Aim of the exercise:
Transcribe the listing below only from the line with "ATOM 125 C CA" up to and including the line with "ATOM 136 O O".

===== Source material =====

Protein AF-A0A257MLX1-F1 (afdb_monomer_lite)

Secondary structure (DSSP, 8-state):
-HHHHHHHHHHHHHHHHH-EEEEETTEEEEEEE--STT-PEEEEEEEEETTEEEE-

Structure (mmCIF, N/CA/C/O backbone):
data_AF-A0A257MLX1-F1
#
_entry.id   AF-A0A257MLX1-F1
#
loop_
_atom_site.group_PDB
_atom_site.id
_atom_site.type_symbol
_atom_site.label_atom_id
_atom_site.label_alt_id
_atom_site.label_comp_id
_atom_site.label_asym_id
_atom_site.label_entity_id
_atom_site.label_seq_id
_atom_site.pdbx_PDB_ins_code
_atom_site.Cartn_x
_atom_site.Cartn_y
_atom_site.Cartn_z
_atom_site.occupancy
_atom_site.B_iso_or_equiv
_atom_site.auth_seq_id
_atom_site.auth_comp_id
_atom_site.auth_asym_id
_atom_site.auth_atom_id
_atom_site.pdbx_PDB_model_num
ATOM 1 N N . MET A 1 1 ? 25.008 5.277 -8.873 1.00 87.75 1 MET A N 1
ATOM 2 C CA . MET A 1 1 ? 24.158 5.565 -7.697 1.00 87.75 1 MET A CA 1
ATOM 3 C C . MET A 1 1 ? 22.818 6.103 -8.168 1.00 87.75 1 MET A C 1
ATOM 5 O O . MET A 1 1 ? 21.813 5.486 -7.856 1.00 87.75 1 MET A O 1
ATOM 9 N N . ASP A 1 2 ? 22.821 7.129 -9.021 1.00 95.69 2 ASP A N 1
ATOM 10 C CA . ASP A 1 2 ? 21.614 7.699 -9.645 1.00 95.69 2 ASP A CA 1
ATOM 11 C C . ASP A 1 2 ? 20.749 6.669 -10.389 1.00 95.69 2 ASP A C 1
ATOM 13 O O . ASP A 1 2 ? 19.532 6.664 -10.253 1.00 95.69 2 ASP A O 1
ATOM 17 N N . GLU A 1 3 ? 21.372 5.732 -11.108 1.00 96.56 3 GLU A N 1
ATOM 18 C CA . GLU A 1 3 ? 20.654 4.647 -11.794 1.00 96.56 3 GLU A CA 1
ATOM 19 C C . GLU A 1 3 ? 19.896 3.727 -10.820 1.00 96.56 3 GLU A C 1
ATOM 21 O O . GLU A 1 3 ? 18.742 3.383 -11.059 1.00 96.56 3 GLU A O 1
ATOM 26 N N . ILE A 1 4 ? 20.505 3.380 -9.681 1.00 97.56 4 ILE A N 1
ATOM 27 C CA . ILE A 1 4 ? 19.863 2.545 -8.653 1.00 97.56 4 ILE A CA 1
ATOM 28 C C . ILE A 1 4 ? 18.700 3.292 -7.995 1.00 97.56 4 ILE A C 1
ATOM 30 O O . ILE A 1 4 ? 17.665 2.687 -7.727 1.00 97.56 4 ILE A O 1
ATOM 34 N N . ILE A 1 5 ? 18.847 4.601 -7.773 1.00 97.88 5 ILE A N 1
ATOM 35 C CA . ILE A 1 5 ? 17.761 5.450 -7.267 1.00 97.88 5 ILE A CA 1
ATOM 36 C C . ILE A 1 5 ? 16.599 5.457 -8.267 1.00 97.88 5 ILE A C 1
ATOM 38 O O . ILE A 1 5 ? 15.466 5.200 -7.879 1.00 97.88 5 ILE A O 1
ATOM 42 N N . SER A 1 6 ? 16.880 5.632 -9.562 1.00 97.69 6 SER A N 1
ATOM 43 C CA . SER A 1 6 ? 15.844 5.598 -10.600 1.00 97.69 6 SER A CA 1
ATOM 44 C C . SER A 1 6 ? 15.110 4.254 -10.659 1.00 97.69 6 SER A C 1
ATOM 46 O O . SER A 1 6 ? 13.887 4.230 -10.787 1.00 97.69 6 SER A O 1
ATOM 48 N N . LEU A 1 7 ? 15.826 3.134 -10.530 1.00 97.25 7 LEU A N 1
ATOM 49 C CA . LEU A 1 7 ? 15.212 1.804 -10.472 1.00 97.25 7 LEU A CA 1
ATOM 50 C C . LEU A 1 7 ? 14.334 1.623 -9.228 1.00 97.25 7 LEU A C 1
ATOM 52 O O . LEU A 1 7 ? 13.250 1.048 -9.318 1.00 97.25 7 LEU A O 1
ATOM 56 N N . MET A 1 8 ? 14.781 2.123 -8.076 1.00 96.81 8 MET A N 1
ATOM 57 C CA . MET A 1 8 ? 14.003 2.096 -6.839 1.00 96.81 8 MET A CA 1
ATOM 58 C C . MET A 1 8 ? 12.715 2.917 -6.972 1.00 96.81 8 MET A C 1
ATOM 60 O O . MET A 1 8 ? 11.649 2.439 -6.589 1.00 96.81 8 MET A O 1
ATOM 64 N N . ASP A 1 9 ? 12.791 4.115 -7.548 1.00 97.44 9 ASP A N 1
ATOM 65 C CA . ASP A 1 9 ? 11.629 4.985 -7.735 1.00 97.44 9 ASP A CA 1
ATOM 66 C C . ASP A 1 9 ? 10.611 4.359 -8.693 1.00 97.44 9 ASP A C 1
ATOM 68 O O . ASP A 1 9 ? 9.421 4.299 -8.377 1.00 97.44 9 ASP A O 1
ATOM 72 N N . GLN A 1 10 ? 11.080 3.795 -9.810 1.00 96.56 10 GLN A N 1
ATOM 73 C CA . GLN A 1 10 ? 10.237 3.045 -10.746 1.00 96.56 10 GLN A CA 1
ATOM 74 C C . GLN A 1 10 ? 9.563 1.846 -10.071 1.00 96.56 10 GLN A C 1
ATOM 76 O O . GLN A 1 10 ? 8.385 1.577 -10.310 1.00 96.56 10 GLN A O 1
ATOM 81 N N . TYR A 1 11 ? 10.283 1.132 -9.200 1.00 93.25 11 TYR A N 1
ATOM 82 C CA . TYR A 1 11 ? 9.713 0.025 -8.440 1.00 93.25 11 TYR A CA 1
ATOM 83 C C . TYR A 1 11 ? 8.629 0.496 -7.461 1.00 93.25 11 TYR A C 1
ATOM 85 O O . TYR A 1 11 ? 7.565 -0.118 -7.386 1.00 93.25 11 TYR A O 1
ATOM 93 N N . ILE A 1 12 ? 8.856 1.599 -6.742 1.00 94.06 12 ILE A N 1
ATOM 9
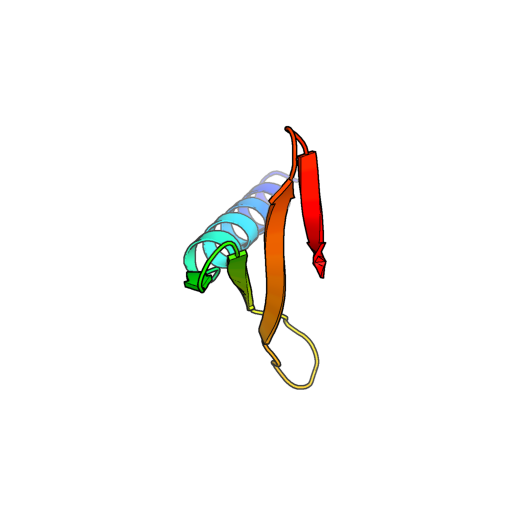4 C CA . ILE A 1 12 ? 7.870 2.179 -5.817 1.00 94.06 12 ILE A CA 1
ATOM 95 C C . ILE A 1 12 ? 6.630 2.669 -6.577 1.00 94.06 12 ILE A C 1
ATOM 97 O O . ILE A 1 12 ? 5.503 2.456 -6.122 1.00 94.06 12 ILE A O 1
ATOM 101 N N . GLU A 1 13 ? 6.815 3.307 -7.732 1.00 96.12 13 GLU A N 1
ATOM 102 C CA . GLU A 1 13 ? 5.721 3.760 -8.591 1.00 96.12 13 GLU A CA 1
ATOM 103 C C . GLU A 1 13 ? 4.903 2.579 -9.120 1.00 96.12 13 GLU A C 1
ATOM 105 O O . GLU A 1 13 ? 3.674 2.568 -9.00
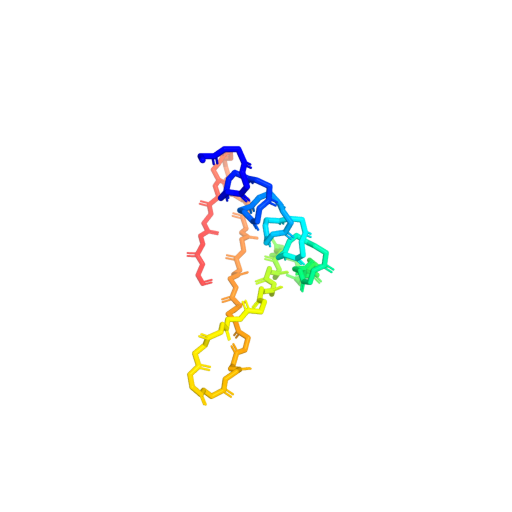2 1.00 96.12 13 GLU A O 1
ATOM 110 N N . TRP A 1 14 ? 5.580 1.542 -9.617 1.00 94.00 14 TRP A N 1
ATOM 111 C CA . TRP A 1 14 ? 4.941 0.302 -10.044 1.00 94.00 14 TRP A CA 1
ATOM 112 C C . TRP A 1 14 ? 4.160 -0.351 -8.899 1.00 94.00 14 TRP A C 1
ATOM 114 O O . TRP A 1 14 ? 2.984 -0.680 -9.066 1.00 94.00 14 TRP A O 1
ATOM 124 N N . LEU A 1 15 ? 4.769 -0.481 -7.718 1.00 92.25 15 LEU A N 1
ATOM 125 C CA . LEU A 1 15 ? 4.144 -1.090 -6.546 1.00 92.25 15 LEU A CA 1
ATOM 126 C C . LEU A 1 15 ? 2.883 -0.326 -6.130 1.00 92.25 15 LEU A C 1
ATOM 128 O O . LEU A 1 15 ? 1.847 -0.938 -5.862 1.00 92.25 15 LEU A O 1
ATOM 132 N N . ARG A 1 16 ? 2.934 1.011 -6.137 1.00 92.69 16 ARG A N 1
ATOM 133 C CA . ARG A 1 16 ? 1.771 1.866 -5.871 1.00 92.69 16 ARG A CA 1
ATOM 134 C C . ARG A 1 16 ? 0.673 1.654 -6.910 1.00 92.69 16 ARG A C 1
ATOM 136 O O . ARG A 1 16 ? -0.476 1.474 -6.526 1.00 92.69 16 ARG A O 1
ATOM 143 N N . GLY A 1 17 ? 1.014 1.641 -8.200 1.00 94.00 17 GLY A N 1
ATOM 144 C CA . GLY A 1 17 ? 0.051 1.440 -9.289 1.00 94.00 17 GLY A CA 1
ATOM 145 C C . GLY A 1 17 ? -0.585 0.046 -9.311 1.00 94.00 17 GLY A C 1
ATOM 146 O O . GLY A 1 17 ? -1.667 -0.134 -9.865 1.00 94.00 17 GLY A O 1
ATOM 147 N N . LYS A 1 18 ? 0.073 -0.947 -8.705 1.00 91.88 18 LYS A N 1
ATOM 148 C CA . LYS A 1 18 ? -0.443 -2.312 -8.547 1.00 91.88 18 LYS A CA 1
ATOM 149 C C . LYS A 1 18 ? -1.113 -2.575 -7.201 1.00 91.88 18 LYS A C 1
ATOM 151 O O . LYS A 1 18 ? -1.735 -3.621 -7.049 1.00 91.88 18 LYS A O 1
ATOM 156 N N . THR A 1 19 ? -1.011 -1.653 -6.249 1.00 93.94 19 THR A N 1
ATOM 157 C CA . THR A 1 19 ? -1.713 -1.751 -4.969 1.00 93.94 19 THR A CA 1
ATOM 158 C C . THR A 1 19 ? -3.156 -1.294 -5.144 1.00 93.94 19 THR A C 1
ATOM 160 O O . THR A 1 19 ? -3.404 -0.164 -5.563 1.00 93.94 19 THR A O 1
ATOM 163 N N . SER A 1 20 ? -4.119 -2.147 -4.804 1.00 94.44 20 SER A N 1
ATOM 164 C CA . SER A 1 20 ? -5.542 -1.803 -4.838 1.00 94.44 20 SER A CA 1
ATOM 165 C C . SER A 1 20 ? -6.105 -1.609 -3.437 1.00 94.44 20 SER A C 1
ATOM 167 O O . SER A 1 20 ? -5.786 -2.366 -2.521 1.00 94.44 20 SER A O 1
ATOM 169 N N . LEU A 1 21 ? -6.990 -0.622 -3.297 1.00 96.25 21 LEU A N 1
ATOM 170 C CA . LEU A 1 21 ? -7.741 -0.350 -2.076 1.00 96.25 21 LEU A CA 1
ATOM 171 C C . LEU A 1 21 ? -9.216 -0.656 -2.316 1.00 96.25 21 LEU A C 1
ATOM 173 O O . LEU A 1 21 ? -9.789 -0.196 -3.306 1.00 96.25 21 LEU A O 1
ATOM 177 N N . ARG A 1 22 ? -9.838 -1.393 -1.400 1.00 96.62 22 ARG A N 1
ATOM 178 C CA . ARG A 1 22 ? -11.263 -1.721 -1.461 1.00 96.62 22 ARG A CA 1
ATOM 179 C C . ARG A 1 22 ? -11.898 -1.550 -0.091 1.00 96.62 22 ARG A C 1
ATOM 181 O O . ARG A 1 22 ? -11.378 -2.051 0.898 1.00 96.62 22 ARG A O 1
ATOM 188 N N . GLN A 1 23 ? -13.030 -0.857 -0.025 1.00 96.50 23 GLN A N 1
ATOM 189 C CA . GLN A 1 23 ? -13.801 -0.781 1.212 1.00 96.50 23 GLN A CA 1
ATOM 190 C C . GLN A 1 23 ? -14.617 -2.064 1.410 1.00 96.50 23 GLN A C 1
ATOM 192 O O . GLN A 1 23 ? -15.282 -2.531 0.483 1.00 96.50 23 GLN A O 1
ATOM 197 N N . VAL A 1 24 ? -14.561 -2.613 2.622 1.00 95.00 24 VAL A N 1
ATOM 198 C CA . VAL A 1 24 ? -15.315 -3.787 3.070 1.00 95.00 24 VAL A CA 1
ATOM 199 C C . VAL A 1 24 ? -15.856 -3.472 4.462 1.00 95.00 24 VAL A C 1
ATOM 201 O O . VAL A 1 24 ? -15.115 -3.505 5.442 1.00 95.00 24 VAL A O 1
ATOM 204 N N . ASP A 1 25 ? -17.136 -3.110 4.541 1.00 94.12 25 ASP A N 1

=====
===== Source material =====

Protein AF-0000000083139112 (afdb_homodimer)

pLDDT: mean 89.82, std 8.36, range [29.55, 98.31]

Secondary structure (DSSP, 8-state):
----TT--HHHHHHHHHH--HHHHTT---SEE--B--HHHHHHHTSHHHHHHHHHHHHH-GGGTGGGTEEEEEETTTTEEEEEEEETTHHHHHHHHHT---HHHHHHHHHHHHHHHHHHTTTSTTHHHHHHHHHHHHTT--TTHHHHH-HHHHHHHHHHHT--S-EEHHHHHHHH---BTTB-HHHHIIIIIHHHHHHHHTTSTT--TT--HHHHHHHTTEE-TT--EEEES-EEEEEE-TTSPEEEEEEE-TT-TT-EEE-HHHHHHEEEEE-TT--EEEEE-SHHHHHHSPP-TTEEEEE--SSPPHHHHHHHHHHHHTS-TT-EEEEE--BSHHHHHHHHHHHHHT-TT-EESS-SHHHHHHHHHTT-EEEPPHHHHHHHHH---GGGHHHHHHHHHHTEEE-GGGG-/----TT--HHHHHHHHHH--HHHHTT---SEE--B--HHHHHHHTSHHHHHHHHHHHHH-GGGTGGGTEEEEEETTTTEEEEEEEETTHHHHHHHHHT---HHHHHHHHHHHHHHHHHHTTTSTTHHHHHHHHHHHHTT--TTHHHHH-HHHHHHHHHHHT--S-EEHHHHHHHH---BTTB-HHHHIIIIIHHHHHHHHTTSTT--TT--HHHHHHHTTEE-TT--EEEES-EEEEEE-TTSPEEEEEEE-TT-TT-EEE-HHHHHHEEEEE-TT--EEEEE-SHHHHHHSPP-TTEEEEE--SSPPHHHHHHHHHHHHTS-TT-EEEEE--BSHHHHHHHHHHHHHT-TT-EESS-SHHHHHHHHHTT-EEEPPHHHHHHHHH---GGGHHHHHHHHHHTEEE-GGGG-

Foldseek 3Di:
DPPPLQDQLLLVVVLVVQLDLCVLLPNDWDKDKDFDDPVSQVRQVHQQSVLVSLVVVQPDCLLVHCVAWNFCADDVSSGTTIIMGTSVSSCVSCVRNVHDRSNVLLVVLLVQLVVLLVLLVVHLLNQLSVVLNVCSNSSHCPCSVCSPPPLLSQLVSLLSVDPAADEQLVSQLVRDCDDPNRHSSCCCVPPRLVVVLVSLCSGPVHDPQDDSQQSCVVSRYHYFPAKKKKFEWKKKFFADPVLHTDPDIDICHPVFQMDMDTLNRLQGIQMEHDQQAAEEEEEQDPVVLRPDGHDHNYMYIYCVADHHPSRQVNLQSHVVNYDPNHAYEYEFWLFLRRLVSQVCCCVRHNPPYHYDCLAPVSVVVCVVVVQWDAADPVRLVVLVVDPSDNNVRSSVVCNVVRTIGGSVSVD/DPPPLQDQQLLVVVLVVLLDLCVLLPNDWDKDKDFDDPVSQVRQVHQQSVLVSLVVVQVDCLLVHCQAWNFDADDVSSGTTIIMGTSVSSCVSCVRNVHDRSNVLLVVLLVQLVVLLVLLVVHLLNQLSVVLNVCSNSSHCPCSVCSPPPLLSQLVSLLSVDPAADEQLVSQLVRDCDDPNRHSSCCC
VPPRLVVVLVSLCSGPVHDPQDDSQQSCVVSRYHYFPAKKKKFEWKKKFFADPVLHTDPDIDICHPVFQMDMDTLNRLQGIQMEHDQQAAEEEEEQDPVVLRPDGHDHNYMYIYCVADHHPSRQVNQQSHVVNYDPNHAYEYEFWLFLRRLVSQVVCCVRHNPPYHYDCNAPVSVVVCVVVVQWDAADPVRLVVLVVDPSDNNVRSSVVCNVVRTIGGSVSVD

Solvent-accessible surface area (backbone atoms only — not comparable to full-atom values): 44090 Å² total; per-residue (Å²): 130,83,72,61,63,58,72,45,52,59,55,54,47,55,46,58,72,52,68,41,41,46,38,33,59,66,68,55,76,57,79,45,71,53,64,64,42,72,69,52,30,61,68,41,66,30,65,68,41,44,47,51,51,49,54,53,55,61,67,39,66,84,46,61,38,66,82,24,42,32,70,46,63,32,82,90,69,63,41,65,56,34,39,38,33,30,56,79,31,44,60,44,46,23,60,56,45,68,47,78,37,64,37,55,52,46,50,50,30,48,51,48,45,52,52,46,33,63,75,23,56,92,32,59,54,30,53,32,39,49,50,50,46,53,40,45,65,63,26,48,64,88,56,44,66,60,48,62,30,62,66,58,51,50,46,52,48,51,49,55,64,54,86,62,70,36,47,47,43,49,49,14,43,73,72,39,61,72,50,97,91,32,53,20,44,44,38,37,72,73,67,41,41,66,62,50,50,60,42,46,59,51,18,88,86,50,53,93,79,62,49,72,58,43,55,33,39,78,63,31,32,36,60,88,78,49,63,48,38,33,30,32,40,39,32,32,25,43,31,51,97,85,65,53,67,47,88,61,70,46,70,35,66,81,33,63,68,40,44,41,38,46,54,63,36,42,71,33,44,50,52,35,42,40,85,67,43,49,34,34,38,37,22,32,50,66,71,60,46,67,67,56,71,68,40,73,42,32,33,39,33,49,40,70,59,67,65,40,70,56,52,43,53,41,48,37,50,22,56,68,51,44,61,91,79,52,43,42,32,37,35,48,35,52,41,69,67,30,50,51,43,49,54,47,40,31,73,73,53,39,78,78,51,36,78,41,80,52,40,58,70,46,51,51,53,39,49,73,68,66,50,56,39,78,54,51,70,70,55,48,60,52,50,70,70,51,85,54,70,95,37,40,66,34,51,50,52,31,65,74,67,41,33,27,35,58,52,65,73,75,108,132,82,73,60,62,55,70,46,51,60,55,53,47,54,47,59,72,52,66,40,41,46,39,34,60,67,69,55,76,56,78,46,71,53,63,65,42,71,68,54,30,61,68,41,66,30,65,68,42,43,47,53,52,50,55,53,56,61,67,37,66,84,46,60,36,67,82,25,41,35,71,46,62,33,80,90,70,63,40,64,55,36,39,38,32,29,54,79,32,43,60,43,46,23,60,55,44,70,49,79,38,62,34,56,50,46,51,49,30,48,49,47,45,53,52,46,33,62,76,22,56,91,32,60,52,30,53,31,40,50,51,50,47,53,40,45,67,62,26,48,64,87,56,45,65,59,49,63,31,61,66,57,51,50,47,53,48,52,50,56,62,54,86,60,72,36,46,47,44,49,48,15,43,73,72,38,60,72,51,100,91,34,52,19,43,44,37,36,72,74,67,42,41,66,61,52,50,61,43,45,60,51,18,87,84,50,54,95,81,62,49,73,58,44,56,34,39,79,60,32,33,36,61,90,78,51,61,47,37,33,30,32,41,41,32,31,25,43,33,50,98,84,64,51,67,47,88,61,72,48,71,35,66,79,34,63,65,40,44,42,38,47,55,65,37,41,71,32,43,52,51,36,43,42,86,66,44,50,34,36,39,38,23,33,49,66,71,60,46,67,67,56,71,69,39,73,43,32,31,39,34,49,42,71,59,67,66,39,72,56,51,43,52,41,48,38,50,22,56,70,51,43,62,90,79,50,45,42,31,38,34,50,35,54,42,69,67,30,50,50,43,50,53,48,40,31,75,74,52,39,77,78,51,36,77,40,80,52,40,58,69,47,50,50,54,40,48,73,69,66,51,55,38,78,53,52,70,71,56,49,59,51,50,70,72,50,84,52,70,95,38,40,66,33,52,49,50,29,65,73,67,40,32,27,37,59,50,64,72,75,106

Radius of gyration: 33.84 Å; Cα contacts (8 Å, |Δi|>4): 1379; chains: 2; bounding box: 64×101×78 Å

=====

Output for this exercise:
ATOM 125 C CA . LEU A 1 15 ? 4.144 -1.090 -6.546 1.00 92.25 15 LEU A CA 1
ATOM 126 C C . LEU A 1 15 ? 2.883 -0.326 -6.130 1.00 92.25 15 LEU A C 1
ATOM 128 O O . LEU A 1 15 ? 1.847 -0.938 -5.862 1.00 92.25 15 LEU A O 1
ATOM 132 N N . ARG A 1 16 ? 2.934 1.011 -6.137 1.00 92.69 16 ARG A N 1
ATOM 133 C CA . ARG A 1 16 ? 1.771 1.866 -5.871 1.00 92.69 16 ARG A CA 1
ATOM 134 C C . ARG A 1 16 ? 0.673 1.654 -6.910 1.00 92.69 16 ARG A C 1
ATOM 136 O O . ARG A 1 16 ? -0.476 1.474 -6.526 1.00 92.69 16 ARG A O 1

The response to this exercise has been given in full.